*** Block opens ***

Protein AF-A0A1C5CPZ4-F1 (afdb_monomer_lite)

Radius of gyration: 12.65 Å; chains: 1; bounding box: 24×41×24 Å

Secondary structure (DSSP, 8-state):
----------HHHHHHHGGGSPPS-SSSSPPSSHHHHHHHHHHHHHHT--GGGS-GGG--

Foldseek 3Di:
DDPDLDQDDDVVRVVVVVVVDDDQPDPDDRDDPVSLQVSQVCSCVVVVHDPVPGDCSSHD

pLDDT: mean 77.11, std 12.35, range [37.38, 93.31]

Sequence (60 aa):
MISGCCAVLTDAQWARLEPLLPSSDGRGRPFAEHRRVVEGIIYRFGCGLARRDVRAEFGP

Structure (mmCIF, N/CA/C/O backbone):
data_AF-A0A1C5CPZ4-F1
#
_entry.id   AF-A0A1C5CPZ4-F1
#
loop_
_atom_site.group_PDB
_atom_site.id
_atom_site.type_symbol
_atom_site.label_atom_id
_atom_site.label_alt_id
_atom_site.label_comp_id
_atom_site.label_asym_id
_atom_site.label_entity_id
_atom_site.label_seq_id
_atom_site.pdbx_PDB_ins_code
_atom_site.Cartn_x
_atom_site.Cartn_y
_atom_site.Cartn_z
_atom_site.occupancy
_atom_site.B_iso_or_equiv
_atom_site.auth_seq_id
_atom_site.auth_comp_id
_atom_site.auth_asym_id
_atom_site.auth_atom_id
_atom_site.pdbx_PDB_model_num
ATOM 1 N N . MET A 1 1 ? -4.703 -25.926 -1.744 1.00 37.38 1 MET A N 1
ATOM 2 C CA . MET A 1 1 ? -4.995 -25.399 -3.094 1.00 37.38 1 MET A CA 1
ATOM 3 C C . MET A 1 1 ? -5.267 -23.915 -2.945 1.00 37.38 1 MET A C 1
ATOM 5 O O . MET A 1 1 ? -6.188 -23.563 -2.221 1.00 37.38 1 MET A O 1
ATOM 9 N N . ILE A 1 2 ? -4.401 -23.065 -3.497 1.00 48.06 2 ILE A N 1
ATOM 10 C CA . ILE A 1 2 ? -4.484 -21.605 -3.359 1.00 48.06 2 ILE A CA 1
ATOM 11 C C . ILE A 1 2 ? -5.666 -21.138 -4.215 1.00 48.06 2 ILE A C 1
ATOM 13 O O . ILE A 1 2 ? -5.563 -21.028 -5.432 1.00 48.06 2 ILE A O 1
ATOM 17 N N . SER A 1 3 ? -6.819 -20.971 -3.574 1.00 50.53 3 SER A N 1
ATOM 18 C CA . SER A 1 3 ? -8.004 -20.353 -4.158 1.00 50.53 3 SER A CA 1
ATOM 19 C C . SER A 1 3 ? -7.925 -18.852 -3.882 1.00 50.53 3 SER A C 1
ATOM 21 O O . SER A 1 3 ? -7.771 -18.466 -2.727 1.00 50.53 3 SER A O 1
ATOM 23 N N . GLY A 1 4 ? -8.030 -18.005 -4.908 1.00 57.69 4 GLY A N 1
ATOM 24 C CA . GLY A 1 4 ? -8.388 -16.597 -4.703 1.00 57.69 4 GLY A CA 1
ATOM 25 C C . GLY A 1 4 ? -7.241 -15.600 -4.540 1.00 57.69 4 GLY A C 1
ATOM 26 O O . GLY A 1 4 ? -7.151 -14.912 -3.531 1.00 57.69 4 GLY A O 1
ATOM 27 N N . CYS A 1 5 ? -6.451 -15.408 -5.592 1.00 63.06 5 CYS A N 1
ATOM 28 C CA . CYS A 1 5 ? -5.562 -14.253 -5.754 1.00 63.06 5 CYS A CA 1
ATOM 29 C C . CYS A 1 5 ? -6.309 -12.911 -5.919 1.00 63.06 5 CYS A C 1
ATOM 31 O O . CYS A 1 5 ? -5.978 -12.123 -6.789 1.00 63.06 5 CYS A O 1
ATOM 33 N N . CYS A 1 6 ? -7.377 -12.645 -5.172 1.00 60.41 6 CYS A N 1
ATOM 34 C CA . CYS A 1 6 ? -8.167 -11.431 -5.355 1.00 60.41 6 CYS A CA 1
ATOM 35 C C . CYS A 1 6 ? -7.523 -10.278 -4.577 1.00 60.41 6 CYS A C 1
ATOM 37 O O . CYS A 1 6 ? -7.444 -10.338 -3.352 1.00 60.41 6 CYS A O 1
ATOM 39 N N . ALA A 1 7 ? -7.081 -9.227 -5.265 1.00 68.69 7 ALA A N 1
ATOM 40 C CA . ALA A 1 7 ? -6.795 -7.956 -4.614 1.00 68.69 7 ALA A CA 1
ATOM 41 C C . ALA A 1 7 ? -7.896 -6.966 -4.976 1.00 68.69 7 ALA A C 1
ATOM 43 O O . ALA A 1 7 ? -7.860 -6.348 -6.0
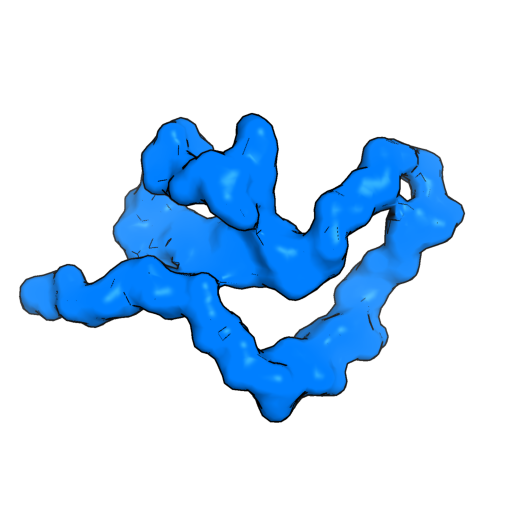33 1.00 68.69 7 ALA A O 1
ATOM 44 N N . VAL A 1 8 ? -8.876 -6.863 -4.083 1.00 73.12 8 VAL A N 1
ATOM 45 C CA . VAL A 1 8 ? -9.815 -5.745 -4.001 1.00 73.12 8 VAL A CA 1
ATOM 46 C C . VAL A 1 8 ? -9.978 -5.473 -2.514 1.00 73.12 8 VAL A C 1
ATOM 48 O O . VAL A 1 8 ? -10.604 -6.258 -1.796 1.00 73.12 8 VAL A O 1
ATOM 51 N N . LEU A 1 9 ? -9.337 -4.414 -2.024 1.00 86.06 9 LEU A N 1
ATOM 52 C CA . LEU A 1 9 ? -9.552 -3.968 -0.655 1.00 86.06 9 LEU A CA 1
ATOM 53 C C . LEU A 1 9 ? -10.987 -3.458 -0.550 1.00 86.06 9 LEU A C 1
ATOM 55 O O . LEU A 1 9 ? -11.461 -2.720 -1.414 1.00 86.06 9 LEU A O 1
ATOM 59 N N . THR A 1 10 ? -11.681 -3.816 0.527 1.00 89.25 10 THR A N 1
ATOM 60 C CA . THR A 1 10 ? -12.960 -3.163 0.839 1.00 89.25 10 THR A CA 1
ATOM 61 C C . THR A 
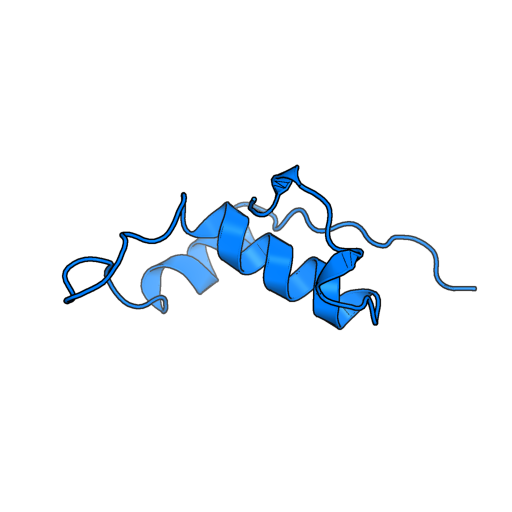1 10 ? -12.720 -1.689 1.158 1.00 89.25 10 THR A C 1
ATOM 63 O O . THR A 1 10 ? -11.663 -1.334 1.684 1.00 89.25 10 THR A O 1
ATOM 66 N N . ASP A 1 11 ? -13.708 -0.825 0.923 1.00 89.56 11 ASP A N 1
ATOM 67 C CA . ASP A 1 11 ? -13.579 0.606 1.235 1.00 89.56 11 ASP A CA 1
ATOM 68 C C . ASP A 1 11 ? -13.275 0.852 2.718 1.00 89.56 11 ASP A C 1
ATOM 70 O O . ASP A 1 11 ? -12.509 1.746 3.059 1.00 89.56 11 ASP A O 1
ATOM 74 N N . ALA A 1 12 ? -13.787 -0.001 3.611 1.00 91.88 12 ALA A N 1
ATOM 75 C CA . ALA A 1 12 ? -13.492 0.067 5.041 1.00 91.88 12 ALA A CA 1
ATOM 76 C C . ALA A 1 12 ? -12.034 -0.293 5.382 1.00 91.88 12 ALA A C 1
ATOM 78 O O . ALA A 1 12 ? -11.466 0.252 6.329 1.00 91.88 12 ALA A O 1
ATOM 79 N N . GLN A 1 13 ? -11.418 -1.221 4.644 1.00 91.31 13 GLN A N 1
ATOM 80 C CA . GLN A 1 13 ? -9.989 -1.516 4.783 1.00 91.31 13 GLN A CA 1
ATOM 81 C C . GLN A 1 13 ? -9.149 -0.394 4.174 1.00 91.31 13 GLN A C 1
ATOM 83 O O . GLN A 1 13 ? -8.172 0.030 4.787 1.00 91.31 13 GLN A O 1
ATOM 88 N N . TRP A 1 14 ? -9.561 0.110 3.009 1.00 90.56 14 TRP A N 1
ATOM 89 C CA . TRP A 1 14 ? -8.902 1.221 2.335 1.00 90.56 14 TRP A CA 1
ATOM 90 C C . TRP A 1 14 ? -8.883 2.484 3.201 1.00 90.56 14 TRP A C 1
ATOM 92 O O . TRP A 1 14 ? -7.812 3.030 3.435 1.00 90.56 14 TRP A O 1
ATOM 102 N N . ALA A 1 15 ? -10.014 2.868 3.793 1.00 91.62 15 ALA A N 1
ATOM 103 C CA . ALA A 1 15 ? -10.130 4.046 4.657 1.00 91.62 15 ALA A CA 1
ATOM 104 C C . ALA A 1 15 ? -9.218 4.005 5.899 1.00 91.62 15 ALA A C 1
ATOM 106 O O . ALA A 1 15 ? -8.906 5.041 6.480 1.00 91.62 15 ALA A O 1
ATOM 107 N N . ARG A 1 16 ? -8.783 2.813 6.330 1.00 93.31 16 ARG A N 1
ATOM 108 C CA . ARG A 1 16 ? -7.805 2.656 7.421 1.00 93.31 16 ARG A CA 1
ATOM 109 C C . ARG A 1 16 ? -6.359 2.756 6.937 1.00 93.31 16 ARG A C 1
ATOM 111 O O . ARG A 1 16 ? -5.495 3.134 7.719 1.00 93.31 16 ARG A O 1
ATOM 118 N N . LEU A 1 17 ? -6.099 2.376 5.687 1.00 89.88 17 LEU A N 1
ATOM 119 C CA . LEU A 1 17 ? -4.769 2.367 5.076 1.00 89.88 17 LEU A CA 1
ATOM 120 C C . LEU A 1 17 ? -4.402 3.728 4.484 1.00 89.88 17 LEU A C 1
ATOM 122 O O . LEU A 1 17 ? -3.299 4.204 4.725 1.00 89.88 17 LEU A O 1
ATOM 126 N N . GLU A 1 18 ? -5.325 4.350 3.751 1.00 88.50 18 GLU A N 1
ATOM 127 C CA . GLU A 1 18 ? -5.150 5.631 3.060 1.00 88.50 18 GLU A CA 1
ATOM 128 C C . GLU A 1 18 ? -4.473 6.723 3.911 1.00 88.50 18 GLU A C 1
ATOM 13
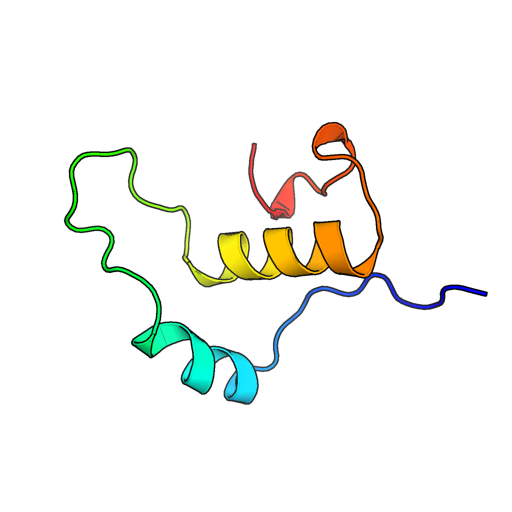0 O O . GLU A 1 18 ? -3.463 7.257 3.454 1.00 88.50 18 GLU A O 1
ATOM 135 N N . PRO A 1 19 ? -4.913 7.033 5.150 1.00 90.06 19 PRO A N 1
ATOM 136 C CA . PRO A 1 19 ? -4.298 8.104 5.941 1.00 90.06 19 PRO A CA 1
ATOM 137 C C . PRO A 1 19 ? -2.866 7.798 6.407 1.00 90.06 19 PRO A C 1
ATOM 139 O O . PRO A 1 19 ? -2.182 8.689 6.905 1.00 90.06 19 PRO A O 1
ATOM 142 N N . LEU A 1 20 ? -2.413 6.546 6.288 1.00 89.62 20 LEU A N 1
ATOM 143 C CA . LEU A 1 20 ? -1.056 6.123 6.641 1.00 89.62 20 LEU A CA 1
ATOM 144 C C . LEU A 1 20 ? -0.101 6.178 5.443 1.00 89.62 20 LEU A C 1
ATOM 146 O O . LEU A 1 20 ? 1.107 5.992 5.614 1.00 89.62 20 LEU A O 1
ATOM 150 N N . LEU A 1 21 ? -0.624 6.379 4.231 1.00 85.25 21 LEU A N 1
ATOM 151 C CA . LEU A 1 21 ? 0.188 6.426 3.026 1.00 85.25 21 LEU A CA 1
ATOM 152 C C . LEU A 1 21 ? 0.922 7.768 2.920 1.00 85.25 21 LEU A C 1
ATOM 154 O O . LEU A 1 21 ? 0.395 8.810 3.312 1.00 85.25 21 LEU A O 1
ATOM 158 N N . PRO A 1 22 ? 2.152 7.769 2.380 1.00 79.31 22 PRO A N 1
ATOM 159 C CA . PRO A 1 22 ? 2.880 9.006 2.157 1.00 79.31 22 PRO A CA 1
ATOM 160 C C . PRO A 1 22 ? 2.166 9.868 1.108 1.00 79.31 22 PRO A C 1
ATOM 162 O O . PRO A 1 22 ? 1.779 9.381 0.042 1.00 79.31 22 PRO A O 1
ATOM 165 N N . SER A 1 23 ? 2.056 11.172 1.372 1.00 72.88 23 SER A N 1
ATOM 166 C CA . SER A 1 23 ? 1.575 12.131 0.375 1.00 72.88 23 SER A CA 1
ATOM 167 C C . SER A 1 23 ? 2.454 12.108 -0.878 1.00 72.88 23 SER A C 1
ATOM 169 O O . SER A 1 23 ? 3.678 11.984 -0.807 1.00 72.88 23 SER A O 1
ATOM 171 N N . SER A 1 24 ? 1.829 12.257 -2.048 1.00 67.62 24 SER A N 1
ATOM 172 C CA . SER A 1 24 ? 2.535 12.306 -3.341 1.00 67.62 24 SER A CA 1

*** Block closes ***

ASSIGNMENT → Leave out the images and write out the lines above exactly, from the one with "ATOM 40 C CA" up to and including the one with "ATOM 78 O O".

TASK OUTPUT →
ATOM 40 C CA . ALA A 1 7 ? -6.795 -7.956 -4.614 1.00 68.69 7 ALA A CA 1
ATOM 41 C C . ALA A 1 7 ? -7.896 -6.966 -4.976 1.00 68.69 7 ALA A C 1
ATOM 43 O O . ALA A 1 7 ? -7.860 -6.348 -6.0
33 1.00 68.69 7 ALA A O 1
ATOM 44 N N . VAL A 1 8 ? -8.876 -6.863 -4.083 1.00 73.12 8 VAL A N 1
ATOM 45 C CA . VAL A 1 8 ? -9.815 -5.745 -4.001 1.00 73.12 8 VAL A CA 1
ATOM 46 C C . VAL A 1 8 ? -9.978 -5.473 -2.514 1.00 73.12 8 VAL A C 1
ATOM 48 O O . VAL A 1 8 ? -10.604 -6.258 -1.796 1.00 73.12 8 VAL A O 1
ATOM 51 N N . LEU A 1 9 ? -9.337 -4.414 -2.024 1.00 86.06 9 LEU A N 1
ATOM 52 C CA . LEU A 1 9 ? -9.552 -3.968 -0.655 1.00 86.06 9 LEU A CA 1
ATOM 53 C C . LEU A 1 9 ? -10.987 -3.458 -0.550 1.00 86.06 9 LEU A C 1
ATOM 55 O O . LEU A 1 9 ? -11.461 -2.720 -1.414 1.00 86.06 9 LEU A O 1
ATOM 59 N N . THR A 1 10 ? -11.681 -3.816 0.527 1.00 89.25 10 THR A N 1
ATOM 60 C CA . THR A 1 10 ? -12.960 -3.163 0.839 1.00 89.25 10 THR A CA 1
ATOM 61 C C . THR A 
1 10 ? -12.720 -1.689 1.158 1.00 89.25 10 THR A C 1
ATOM 63 O O . THR A 1 10 ? -11.663 -1.334 1.684 1.00 89.25 10 THR A O 1
ATOM 66 N N . ASP A 1 11 ? -13.708 -0.825 0.923 1.00 89.56 11 ASP A N 1
ATOM 67 C CA . ASP A 1 11 ? -13.579 0.606 1.235 1.00 89.56 11 ASP A CA 1
ATOM 68 C C . ASP A 1 11 ? -13.275 0.852 2.718 1.00 89.56 11 ASP A C 1
ATOM 70 O O . ASP A 1 11 ? -12.509 1.746 3.059 1.00 89.56 11 ASP A O 1
ATOM 74 N N . ALA A 1 12 ? -13.787 -0.001 3.611 1.00 91.88 12 ALA A N 1
ATOM 75 C CA . ALA A 1 12 ? -13.492 0.067 5.041 1.00 91.88 12 ALA A CA 1
ATOM 76 C C . ALA A 1 12 ? -12.034 -0.293 5.382 1.00 91.88 12 ALA A C 1
ATOM 78 O O . ALA A 1 12 ? -11.466 0.252 6.329 1.00 91.88 12 ALA A O 1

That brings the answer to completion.